This parenthetical (in parenthesis) statement starts off with the word "For". It means Paul is about to explain something really important; he's saying, "Y'all got that? Let's really understand it..." Verses 13 and 14: "(For until the law sin was in the world, but sin is not imputed when there is no law. (14) Nevertheless death reigned from Adam to Moses, even over those who had not sinned according to the likeness of the transgression of Adam, who is a type of Him who was to come."
Verse 13 is tricky, and one that many folks have interpreted in wacky ways, especially in pairing it with Romans 4:15 where it says, "where there is no law there is no transgression." Paul tells us though that sin was going on in the world between the time of the fall, and the time when the law was written down, so those without the law are still transgressing. However, Paul's idea here is not to confuse us! His objective is to point out that death reigned, even during a time when the people had no way to tell their sin besides what was written on their hearts. We need to realize that we are all dying and that death reigns. If you didn't read the sermon notes on original sin from last week, I encourage you to do so here.
We've been talking a lot about how Adam was a picture, or type, of Christ. His flannel-graph. The scriptures are full of parables designed to get the main point across and if we draw out every detail trying to make it mean something, we're going to have inconsistencies or get side tracked and lose the point. So, Paul spends verses 15-17 contrasting the ways that Adam and Christ were different so that we don't lose sight of just how great Christ's love for us is. What Adam did, Jesus' grace far surpassed. This passage points out 4 dissimilarities:
1) Verse 15, there is a dissimilarity in the nature or character of their actions. Adam offended. He had an obligation to stand and he failed. This word offended is the same Hebrews 6 uses to describe those who fall away. We must understand that Adam was obligated to obey and he did not, but Christ was under absolutely no obligation to save us, yet he did. His was a free gift. We often presume on God and, yeah duh, of course he's gonna save people. But He didn't have to. That's His grace. We need to train our expectations of how we should be thinking about God so we don't presume on His grace and get angry when we are handed a less-than-desirable lot in life. God doesn't owe me a thing. Doesn't this make God's grace all the sweeter?
2) There is a dissimilarity in their extent, verse 15. Adam brought us to death, so it follows that Christ would bring us to life, does it not? However, that is not what the text says. It says that grace and the gift of God abounded. Jesus doesn't just take us back to a pre-fall state. He doesn't just bring us back to physical life, the thing Adam's sin took away. Christ's grace gives us a positive righteousness that Adam did not have-- we are given eternal security, not probation with conditions like Adam. When we're stuggling with physical ailments, we need to remember this! In Christ we don't just have physical life over death, but we have been glorified as co-heirs with God's Son! Paul is using these dissimilarities to heighten the grace of Christ. In Him we have far surpassed the fall.
3) There is a dissimilarity in the amount of sin of which that came.

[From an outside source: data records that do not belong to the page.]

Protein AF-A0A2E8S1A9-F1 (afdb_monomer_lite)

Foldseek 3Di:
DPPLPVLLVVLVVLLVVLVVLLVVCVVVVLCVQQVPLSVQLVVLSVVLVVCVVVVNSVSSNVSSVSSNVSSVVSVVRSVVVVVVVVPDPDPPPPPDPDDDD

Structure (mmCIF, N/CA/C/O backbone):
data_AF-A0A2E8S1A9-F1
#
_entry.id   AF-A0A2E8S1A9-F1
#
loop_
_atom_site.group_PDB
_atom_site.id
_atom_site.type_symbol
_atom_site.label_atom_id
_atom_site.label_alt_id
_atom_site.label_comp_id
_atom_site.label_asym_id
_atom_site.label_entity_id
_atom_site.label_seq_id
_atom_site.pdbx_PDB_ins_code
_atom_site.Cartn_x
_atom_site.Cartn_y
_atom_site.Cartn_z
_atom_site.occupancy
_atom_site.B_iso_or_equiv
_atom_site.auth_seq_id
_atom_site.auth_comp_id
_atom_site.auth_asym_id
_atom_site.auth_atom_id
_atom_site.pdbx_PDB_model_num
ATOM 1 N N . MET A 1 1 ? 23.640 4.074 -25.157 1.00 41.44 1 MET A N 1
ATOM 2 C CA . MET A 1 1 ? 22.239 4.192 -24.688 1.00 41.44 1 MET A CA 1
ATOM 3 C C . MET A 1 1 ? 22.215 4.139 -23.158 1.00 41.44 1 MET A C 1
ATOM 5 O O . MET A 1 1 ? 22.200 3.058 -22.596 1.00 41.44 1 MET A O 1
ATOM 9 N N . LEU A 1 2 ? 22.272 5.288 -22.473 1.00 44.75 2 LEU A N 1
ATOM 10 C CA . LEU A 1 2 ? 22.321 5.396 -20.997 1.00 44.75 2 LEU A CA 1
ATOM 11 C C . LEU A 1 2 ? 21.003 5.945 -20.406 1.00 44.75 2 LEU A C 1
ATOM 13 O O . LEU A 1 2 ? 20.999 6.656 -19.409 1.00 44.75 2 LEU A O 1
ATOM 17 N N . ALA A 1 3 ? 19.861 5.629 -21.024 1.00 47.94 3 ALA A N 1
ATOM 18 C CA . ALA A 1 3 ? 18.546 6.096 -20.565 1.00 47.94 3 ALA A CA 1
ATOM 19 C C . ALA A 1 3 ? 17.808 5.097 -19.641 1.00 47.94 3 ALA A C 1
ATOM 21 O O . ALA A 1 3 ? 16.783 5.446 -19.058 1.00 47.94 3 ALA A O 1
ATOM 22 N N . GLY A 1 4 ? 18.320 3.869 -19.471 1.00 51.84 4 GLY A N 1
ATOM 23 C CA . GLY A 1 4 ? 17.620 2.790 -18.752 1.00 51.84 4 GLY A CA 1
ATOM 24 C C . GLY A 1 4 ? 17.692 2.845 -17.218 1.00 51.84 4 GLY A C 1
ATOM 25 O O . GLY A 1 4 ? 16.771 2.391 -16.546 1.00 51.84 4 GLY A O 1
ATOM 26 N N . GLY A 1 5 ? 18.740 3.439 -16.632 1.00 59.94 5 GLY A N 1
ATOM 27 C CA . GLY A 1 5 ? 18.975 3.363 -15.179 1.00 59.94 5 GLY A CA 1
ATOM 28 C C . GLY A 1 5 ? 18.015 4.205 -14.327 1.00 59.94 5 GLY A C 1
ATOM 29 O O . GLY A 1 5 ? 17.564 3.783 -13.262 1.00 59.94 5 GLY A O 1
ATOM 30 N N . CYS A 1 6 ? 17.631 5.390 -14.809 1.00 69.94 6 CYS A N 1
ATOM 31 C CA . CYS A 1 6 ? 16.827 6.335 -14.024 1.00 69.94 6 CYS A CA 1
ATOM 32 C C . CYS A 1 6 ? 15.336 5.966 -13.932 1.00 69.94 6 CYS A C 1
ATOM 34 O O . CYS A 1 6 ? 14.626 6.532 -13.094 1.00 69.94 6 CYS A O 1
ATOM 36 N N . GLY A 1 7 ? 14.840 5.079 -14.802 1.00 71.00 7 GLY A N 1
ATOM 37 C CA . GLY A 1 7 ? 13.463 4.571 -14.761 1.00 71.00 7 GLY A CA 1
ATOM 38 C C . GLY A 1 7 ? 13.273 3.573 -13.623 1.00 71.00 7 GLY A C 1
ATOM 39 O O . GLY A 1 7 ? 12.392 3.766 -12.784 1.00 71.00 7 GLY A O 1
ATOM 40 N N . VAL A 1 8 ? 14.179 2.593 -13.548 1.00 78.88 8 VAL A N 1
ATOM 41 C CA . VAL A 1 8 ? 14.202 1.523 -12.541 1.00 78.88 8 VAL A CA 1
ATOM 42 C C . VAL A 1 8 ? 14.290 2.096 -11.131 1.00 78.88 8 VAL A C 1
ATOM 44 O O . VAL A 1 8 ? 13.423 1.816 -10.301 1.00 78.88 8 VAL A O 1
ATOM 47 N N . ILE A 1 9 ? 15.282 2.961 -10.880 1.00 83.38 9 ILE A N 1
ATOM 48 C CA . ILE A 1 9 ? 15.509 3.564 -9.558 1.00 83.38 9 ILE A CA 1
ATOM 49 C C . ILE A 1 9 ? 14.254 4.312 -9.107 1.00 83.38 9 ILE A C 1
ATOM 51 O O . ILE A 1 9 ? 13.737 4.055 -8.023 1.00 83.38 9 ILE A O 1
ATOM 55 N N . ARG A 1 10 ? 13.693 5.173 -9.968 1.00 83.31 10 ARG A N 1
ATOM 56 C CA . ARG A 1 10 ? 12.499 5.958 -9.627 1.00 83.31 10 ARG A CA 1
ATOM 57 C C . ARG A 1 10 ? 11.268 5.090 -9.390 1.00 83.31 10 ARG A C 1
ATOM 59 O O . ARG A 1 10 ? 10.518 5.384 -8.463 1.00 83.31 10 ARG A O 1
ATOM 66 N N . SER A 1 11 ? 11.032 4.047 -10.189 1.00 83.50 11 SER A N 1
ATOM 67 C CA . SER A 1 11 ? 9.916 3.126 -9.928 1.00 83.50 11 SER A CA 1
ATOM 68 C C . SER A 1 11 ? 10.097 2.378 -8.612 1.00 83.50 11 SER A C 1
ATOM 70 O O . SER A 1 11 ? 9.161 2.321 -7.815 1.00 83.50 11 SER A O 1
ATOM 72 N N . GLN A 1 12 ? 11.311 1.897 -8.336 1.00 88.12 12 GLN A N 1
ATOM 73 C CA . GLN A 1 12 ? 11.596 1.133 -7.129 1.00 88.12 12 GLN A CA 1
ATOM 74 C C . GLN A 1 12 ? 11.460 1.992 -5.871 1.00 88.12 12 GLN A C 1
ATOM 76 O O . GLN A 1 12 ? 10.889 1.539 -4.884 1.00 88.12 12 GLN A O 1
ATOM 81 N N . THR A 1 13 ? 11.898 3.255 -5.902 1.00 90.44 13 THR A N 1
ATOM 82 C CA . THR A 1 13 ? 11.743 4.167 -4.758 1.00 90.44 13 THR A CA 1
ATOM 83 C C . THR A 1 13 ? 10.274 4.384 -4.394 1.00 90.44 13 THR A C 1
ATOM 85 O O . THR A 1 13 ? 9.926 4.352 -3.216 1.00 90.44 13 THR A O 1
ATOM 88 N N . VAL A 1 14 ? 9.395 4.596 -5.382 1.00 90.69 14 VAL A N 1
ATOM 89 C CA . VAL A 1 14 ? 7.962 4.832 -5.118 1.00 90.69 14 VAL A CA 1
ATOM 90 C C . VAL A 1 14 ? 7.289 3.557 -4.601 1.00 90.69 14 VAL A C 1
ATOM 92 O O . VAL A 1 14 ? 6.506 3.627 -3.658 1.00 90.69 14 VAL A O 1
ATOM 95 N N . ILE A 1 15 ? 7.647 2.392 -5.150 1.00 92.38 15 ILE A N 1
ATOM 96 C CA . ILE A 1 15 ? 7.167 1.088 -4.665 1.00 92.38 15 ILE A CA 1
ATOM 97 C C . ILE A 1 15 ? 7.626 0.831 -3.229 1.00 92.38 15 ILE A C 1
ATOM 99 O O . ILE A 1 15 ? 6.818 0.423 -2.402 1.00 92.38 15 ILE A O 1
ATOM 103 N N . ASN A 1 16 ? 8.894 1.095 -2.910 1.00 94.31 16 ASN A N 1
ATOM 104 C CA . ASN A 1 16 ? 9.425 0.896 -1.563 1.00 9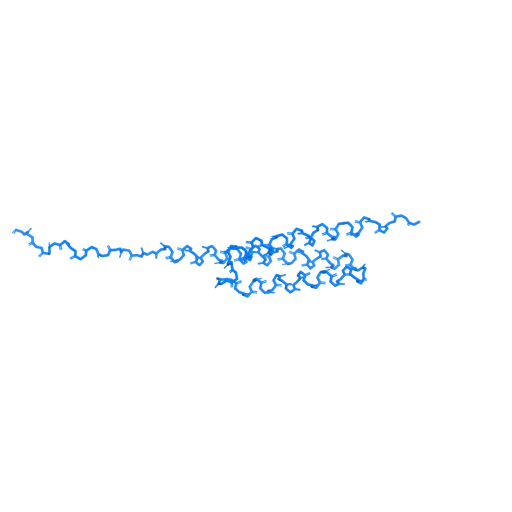4.31 16 ASN A CA 1
ATOM 105 C C . ASN A 1 16 ? 8.736 1.823 -0.552 1.00 94.31 16 ASN A C 1
ATOM 107 O O . ASN A 1 16 ? 8.394 1.379 0.536 1.00 94.31 16 ASN A O 1
ATOM 111 N N . ARG A 1 17 ? 8.449 3.080 -0.920 1.00 93.38 17 ARG A N 1
ATOM 112 C CA . ARG A 1 17 ? 7.661 3.991 -0.068 1.00 93.38 17 ARG A CA 1
ATOM 113 C C . ARG A 1 17 ? 6.251 3.465 0.194 1.00 93.38 17 ARG A C 1
ATOM 115 O O . ARG A 1 17 ? 5.802 3.495 1.333 1.00 93.38 17 ARG A O 1
ATOM 122 N N . ALA A 1 18 ? 5.567 2.965 -0.832 1.00 90.50 18 ALA A N 1
ATOM 123 C CA . ALA A 1 18 ? 4.247 2.362 -0.662 1.00 90.50 18 ALA A CA 1
ATOM 124 C C . ALA A 1 18 ? 4.303 1.063 0.168 1.00 90.50 18 ALA A C 1
ATOM 126 O O . ALA A 1 18 ? 3.397 0.799 0.948 1.00 90.50 18 ALA A O 1
ATOM 127 N N . ALA A 1 19 ? 5.379 0.280 0.056 1.00 93.50 19 ALA A N 1
ATOM 128 C CA . ALA A 1 19 ? 5.589 -0.919 0.869 1.00 93.50 19 ALA A CA 1
ATOM 129 C C . ALA A 1 19 ? 5.836 -0.597 2.352 1.00 93.50 19 ALA A C 1
ATOM 131 O O . ALA A 1 19 ? 5.321 -1.298 3.215 1.00 93.50 19 ALA A O 1
ATOM 132 N N . LEU A 1 20 ? 6.571 0.479 2.650 1.00 94.75 20 LEU A N 1
ATOM 133 C CA . LEU A 1 20 ? 6.725 0.969 4.022 1.00 94.75 20 LEU A CA 1
ATOM 134 C C . LEU A 1 20 ? 5.375 1.407 4.603 1.00 94.75 20 LEU A C 1
ATOM 136 O O . LEU A 1 20 ? 5.036 1.028 5.717 1.00 94.75 20 LEU A O 1
ATOM 140 N N . GLN A 1 21 ? 4.554 2.111 3.816 1.00 92.94 21 GLN A N 1
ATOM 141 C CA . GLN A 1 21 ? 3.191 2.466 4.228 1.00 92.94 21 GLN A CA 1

Verse 16, "For the judgment which came from one offense resulted in condemnation, but the free gift which came from many offenses resulted in justification." Because Adam's one sin brought judgement to all, then there is none good, no not one, and everyone is guilty. We should expect God's wrath to be built up-- with this thought, Christ's free gift is all the more astounding. Christ paid for all my sins! Not just one, which on it's own is deserving of death. On the backdrop of many sins comes justification and life.
4) There is a dissimilarity in the position that they leave us. Verse 17 completes the parentheses, "For if by the one man’s offense death reigned through the one, much more those who receive abundance of grace and of the gift of righteousness will reign in life through the One, Jesus Christ.)" This whole thing was to highlight God's grace! We expect to have death vs life, but actually it's death vs reigning in life.
We are subjects to death, but in Christ we are moved to a position of not just life, but of reigning as co-heirs in the kingdom with Him! We are not a slave to this earthly life, but we reign! We have conquered. Wow, what grace. Y'know, as young people, we often stuggle with finding "who we are"-- we hear, "follow your heart!" but we don't know our hearts. We are undecided, confused, unsure of ourselves. We like one thing one day and another thing another day and all the while we are trying to please others+ourfamilies+us. Should we follow our parent's instructions, step out on our own, and/or wrap our identity in our favorite boy? All these things are us not knowing who we are, which is natural. Romans helps us here. We are Christ's! All that we are and all we have and all we do should flow directly from our relationship with, and our standing before, Him. All this "death reigns, judgement comes, Adam's sin vs Christ's free gift" digression is there to draw attention to the surpassing greatness of God's grace. And wow, is that awesome.